╭─ Exercise data

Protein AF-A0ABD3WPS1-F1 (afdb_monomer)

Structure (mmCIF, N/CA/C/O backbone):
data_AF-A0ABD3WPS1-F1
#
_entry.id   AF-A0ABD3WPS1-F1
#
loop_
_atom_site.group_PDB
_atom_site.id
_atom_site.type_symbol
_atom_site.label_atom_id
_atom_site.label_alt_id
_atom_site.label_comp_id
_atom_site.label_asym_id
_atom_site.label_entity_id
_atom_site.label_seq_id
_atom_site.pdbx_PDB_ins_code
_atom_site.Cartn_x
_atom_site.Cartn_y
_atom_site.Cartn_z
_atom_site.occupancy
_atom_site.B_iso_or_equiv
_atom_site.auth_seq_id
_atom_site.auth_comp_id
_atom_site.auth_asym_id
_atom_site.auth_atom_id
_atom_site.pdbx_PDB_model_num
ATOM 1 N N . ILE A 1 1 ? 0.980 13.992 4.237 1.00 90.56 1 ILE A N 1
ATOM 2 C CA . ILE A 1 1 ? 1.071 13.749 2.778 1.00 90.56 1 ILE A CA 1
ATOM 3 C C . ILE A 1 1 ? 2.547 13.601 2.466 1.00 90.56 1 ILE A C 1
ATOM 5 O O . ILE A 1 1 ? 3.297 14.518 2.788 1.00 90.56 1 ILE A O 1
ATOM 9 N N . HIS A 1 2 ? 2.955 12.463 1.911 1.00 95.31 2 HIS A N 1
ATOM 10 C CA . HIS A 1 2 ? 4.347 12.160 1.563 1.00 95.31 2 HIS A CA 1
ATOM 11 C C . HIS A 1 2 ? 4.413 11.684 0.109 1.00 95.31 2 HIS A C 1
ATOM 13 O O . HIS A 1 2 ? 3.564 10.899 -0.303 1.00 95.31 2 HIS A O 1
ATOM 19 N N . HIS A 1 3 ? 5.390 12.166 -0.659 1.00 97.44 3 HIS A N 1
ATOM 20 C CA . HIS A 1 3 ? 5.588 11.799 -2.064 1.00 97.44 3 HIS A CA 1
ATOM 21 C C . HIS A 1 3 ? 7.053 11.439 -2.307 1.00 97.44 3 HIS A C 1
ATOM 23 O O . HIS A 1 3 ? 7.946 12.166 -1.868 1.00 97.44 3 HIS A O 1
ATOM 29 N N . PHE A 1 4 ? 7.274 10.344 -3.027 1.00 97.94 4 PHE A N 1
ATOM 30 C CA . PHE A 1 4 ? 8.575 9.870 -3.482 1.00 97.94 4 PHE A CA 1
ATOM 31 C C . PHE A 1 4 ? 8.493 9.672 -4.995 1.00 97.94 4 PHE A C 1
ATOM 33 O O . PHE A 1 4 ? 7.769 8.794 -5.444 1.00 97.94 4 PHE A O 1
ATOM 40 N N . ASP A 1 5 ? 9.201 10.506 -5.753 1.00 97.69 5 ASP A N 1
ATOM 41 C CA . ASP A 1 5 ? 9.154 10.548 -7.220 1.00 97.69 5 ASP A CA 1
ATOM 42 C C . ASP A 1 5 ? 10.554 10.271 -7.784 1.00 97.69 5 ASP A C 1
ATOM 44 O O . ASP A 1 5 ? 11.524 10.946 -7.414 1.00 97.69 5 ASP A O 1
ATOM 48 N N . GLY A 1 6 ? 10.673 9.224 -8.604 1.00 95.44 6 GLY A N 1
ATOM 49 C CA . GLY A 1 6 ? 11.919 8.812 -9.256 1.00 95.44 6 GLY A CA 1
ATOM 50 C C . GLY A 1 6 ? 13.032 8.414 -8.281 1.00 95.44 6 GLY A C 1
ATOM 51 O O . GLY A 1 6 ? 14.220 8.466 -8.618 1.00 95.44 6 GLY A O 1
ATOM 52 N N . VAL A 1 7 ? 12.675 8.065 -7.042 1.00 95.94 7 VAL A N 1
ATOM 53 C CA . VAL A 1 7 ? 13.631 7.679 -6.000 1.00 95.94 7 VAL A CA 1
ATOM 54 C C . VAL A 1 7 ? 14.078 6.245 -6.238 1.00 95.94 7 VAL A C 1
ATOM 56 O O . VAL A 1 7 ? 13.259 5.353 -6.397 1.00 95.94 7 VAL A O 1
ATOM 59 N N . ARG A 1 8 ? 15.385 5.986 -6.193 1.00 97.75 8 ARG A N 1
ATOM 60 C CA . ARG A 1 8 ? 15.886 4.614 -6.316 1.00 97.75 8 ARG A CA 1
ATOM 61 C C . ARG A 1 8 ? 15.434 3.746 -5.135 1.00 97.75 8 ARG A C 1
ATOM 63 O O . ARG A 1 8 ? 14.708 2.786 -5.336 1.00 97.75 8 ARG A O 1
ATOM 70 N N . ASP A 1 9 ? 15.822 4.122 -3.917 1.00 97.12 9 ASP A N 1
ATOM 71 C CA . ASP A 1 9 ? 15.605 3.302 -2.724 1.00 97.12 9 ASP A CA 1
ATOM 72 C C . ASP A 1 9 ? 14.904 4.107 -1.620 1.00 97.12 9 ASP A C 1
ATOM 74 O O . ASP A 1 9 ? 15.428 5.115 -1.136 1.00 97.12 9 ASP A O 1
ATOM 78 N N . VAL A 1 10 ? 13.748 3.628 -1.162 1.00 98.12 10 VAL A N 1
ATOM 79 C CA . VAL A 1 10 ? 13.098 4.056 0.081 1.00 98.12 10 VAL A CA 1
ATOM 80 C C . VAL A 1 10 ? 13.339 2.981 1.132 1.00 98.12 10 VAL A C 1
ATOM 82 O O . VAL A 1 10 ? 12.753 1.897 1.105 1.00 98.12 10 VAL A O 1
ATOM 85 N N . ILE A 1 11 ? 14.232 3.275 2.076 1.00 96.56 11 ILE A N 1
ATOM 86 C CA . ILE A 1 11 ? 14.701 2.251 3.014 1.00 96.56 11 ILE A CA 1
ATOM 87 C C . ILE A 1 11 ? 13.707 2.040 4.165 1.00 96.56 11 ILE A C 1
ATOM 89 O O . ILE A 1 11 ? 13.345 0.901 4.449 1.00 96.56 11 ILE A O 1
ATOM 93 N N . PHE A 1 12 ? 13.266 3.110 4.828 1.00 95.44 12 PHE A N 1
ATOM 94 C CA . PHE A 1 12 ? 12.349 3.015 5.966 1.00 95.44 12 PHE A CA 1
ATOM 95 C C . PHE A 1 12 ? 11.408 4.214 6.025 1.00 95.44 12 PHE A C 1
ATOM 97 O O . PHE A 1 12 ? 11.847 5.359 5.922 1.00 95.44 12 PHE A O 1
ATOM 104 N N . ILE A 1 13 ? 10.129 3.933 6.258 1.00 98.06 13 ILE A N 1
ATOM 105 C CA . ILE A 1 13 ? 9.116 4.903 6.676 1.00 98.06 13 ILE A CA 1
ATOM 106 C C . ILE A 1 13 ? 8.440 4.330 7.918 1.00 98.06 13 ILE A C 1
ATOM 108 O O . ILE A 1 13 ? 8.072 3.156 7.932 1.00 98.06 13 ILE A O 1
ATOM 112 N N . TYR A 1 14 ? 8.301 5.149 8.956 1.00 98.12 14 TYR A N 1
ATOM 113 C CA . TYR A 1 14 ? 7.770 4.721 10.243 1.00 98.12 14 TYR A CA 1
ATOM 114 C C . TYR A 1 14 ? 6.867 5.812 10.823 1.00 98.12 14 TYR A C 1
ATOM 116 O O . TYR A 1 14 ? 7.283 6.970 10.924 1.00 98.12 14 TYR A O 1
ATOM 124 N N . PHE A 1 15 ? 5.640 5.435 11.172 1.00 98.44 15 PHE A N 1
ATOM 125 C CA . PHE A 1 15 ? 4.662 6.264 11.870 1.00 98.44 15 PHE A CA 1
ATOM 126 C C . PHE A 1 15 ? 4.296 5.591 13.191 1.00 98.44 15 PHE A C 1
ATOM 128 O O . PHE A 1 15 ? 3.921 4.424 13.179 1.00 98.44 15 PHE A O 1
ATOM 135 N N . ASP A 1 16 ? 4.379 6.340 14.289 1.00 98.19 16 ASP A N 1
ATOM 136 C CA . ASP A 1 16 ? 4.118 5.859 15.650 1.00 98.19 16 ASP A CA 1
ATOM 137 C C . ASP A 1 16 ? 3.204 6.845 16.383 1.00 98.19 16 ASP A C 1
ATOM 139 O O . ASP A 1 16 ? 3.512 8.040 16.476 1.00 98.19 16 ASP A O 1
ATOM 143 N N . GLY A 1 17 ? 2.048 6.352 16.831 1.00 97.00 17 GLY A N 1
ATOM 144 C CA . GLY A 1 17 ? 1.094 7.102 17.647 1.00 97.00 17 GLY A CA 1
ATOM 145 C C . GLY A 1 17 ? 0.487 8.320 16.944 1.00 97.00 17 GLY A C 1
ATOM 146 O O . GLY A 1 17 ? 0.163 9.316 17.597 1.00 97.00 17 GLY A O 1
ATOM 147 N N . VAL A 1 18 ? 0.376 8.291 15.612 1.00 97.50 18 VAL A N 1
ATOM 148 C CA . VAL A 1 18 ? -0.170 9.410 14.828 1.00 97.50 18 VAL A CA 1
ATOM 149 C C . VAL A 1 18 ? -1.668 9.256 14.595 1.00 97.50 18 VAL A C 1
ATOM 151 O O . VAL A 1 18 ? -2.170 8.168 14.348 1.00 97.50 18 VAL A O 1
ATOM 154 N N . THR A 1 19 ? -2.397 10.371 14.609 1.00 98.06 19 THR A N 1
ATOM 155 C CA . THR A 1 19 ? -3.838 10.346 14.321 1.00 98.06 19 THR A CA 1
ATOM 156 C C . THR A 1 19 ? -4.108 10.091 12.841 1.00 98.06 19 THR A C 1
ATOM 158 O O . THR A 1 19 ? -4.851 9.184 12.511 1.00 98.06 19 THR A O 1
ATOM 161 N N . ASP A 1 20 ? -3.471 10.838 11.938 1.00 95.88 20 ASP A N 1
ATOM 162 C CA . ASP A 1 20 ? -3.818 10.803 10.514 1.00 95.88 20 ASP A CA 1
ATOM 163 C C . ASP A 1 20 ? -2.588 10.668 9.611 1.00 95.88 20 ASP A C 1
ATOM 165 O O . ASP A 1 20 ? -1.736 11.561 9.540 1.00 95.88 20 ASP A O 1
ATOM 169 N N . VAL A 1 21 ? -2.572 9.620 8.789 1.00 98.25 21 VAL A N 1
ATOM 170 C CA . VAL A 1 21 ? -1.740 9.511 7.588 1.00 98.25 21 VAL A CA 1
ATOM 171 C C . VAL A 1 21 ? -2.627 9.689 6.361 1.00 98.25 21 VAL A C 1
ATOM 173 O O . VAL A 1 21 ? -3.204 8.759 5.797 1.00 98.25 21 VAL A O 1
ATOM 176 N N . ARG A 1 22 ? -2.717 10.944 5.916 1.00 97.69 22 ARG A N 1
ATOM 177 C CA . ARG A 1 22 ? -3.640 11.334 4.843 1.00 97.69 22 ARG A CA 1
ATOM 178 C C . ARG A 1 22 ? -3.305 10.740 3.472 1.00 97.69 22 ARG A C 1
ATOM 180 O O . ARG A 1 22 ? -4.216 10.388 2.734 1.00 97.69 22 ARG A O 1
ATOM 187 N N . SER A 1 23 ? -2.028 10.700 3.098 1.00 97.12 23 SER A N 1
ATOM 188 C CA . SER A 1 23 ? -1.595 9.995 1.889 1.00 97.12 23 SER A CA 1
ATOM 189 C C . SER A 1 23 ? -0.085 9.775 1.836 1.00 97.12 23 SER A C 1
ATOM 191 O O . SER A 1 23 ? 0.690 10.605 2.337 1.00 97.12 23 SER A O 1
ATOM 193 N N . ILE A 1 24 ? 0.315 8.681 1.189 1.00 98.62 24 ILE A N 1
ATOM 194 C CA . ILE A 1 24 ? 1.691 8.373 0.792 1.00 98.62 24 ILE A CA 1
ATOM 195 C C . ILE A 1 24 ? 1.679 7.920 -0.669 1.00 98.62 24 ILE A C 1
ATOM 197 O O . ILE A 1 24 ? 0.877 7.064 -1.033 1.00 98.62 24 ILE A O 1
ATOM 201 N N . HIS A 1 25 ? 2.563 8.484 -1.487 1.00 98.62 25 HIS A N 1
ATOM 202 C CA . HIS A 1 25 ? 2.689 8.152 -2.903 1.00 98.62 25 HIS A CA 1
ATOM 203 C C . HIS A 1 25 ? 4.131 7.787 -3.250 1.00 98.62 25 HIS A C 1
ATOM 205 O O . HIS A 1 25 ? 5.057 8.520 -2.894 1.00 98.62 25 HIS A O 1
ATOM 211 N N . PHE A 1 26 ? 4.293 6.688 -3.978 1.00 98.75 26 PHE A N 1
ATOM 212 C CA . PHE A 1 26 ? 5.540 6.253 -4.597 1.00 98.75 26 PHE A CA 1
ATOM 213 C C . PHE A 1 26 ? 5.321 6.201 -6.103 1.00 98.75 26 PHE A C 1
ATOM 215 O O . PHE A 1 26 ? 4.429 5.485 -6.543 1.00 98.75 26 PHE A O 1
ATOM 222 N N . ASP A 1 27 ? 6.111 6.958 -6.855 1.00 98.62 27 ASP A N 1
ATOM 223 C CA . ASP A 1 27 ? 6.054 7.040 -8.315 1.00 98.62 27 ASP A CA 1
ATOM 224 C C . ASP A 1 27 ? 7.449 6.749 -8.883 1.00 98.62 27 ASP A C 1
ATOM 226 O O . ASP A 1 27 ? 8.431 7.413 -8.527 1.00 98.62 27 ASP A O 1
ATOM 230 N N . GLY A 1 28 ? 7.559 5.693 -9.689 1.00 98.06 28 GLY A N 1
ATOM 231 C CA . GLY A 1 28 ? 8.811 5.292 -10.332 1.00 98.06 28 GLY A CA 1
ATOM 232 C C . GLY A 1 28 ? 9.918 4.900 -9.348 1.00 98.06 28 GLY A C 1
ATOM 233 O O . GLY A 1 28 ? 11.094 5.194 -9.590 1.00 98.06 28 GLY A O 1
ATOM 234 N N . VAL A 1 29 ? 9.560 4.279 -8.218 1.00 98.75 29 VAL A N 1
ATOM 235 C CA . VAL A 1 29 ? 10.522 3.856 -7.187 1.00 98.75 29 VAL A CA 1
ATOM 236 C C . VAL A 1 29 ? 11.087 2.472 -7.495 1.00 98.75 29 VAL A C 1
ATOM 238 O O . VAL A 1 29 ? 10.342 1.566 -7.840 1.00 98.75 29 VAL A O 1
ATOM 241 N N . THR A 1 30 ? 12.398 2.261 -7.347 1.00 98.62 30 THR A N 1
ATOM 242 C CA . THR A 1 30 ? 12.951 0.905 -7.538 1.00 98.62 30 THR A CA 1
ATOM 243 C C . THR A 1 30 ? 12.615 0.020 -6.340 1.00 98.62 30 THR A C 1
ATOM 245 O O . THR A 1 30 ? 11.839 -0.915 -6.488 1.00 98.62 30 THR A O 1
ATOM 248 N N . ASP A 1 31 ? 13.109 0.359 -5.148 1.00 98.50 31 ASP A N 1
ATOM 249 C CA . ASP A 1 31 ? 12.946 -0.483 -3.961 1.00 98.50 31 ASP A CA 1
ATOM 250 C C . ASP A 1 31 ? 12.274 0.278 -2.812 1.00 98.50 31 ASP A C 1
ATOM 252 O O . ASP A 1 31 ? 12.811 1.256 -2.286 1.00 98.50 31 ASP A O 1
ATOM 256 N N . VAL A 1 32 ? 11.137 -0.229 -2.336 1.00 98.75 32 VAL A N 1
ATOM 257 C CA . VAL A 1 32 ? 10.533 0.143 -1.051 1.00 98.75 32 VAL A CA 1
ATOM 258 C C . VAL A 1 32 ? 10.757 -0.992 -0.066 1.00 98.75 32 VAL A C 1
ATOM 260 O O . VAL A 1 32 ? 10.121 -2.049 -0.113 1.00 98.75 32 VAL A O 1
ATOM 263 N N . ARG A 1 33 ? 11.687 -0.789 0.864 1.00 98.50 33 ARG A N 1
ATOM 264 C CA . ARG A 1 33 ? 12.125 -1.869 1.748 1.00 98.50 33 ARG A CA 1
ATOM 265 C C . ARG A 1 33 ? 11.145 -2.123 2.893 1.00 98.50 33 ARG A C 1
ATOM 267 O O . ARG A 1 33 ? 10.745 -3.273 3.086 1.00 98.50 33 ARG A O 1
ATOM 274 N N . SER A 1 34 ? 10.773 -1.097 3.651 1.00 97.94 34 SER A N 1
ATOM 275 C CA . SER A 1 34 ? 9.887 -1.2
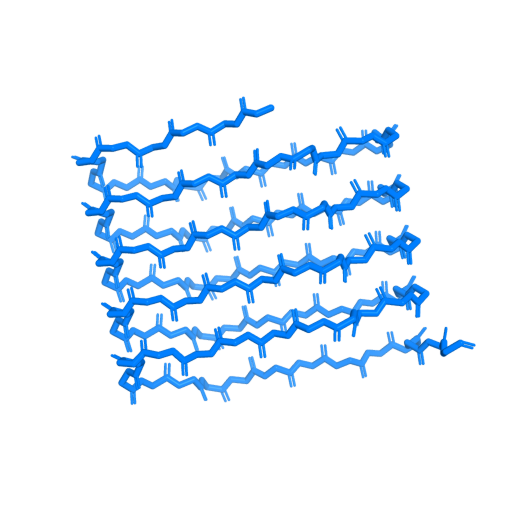59 4.809 1.00 97.94 34 SER A CA 1
ATOM 276 C C . SER A 1 34 ? 9.068 -0.002 5.089 1.00 97.94 34 SER A C 1
ATOM 278 O O . SER A 1 34 ? 9.616 1.097 5.191 1.00 97.94 34 SER A O 1
ATOM 280 N N . ILE A 1 35 ? 7.761 -0.187 5.267 1.00 98.75 35 ILE A N 1
ATOM 281 C CA . ILE A 1 35 ? 6.830 0.828 5.768 1.00 98.75 35 ILE A CA 1
ATOM 282 C C . ILE A 1 35 ? 6.127 0.257 6.996 1.00 98.75 35 ILE A C 1
ATOM 284 O O . ILE A 1 35 ? 5.648 -0.875 6.953 1.00 98.75 35 ILE A O 1
ATOM 288 N N . HIS A 1 36 ? 6.067 1.035 8.069 1.00 98.69 36 HIS A N 1
ATOM 289 C CA . HIS A 1 36 ? 5.461 0.634 9.333 1.00 98.69 36 HIS A CA 1
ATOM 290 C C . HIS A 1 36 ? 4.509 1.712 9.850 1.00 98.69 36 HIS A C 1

╰─

▶ [Task directions]: Out of the data above, transcribe exactly and only the lines starting with the line that has "ATOM 9 N N ." and going on through the line that has "ATOM 52 N N", both included.

▶ [Exercise response]:
ATOM 9 N N . HIS A 1 2 ? 2.955 12.463 1.911 1.00 95.31 2 HIS A N 1
ATOM 10 C CA . HIS A 1 2 ? 4.347 12.160 1.563 1.00 95.31 2 HIS A CA 1
ATOM 11 C C . HIS A 1 2 ? 4.413 11.684 0.109 1.00 95.31 2 HIS A C 1
ATOM 13 O O . HIS A 1 2 ? 3.564 10.899 -0.303 1.00 95.31 2 HIS A O 1
ATOM 19 N N . HIS A 1 3 ? 5.390 12.166 -0.659 1.00 97.44 3 HIS A N 1
ATOM 20 C CA . HIS A 1 3 ? 5.588 11.799 -2.064 1.00 97.44 3 HIS A CA 1
ATOM 21 C C . HIS A 1 3 ? 7.053 11.439 -2.307 1.00 97.44 3 HIS A C 1
ATOM 23 O O . HIS A 1 3 ? 7.946 12.166 -1.868 1.00 97.44 3 HIS A O 1
ATOM 29 N N . PHE A 1 4 ? 7.274 10.344 -3.027 1.00 97.94 4 PHE A N 1
ATOM 30 C CA . PHE A 1 4 ? 8.575 9.870 -3.482 1.00 97.94 4 PHE A CA 1
ATOM 31 C C . PHE A 1 4 ? 8.493 9.672 -4.995 1.00 97.94 4 PHE A C 1
ATOM 33 O O . PHE A 1 4 ? 7.769 8.794 -5.444 1.00 97.94 4 PHE A O 1
ATOM 40 N N . ASP A 1 5 ? 9.201 10.506 -5.753 1.00 97.69 5 ASP A N 1
ATOM 41 C CA . ASP A 1 5 ? 9.154 10.548 -7.220 1.00 97.69 5 ASP A CA 1
ATOM 42 C C . ASP A 1 5 ? 10.554 10.271 -7.784 1.00 97.69 5 ASP A C 1
ATOM 44 O O . ASP A 1 5 ? 11.524 10.946 -7.414 1.00 97.69 5 ASP A O 1
ATOM 48 N N . GLY A 1 6 ? 10.673 9.224 -8.604 1.00 95.44 6 GLY A N 1
ATOM 49 C CA . GLY A 1 6 ? 11.919 8.812 -9.256 1.00 95.44 6 GLY A CA 1
ATOM 50 C C . GLY A 1 6 ? 13.032 8.414 -8.281 1.00 95.44 6 GLY A C 1
ATOM 51 O O . GLY A 1 6 ? 14.220 8.466 -8.618 1.00 95.44 6 GLY A O 1
ATOM 52 N N . VAL A 1 7 ? 12.675 8.065 -7.042 1.00 95.94 7 VAL A N 1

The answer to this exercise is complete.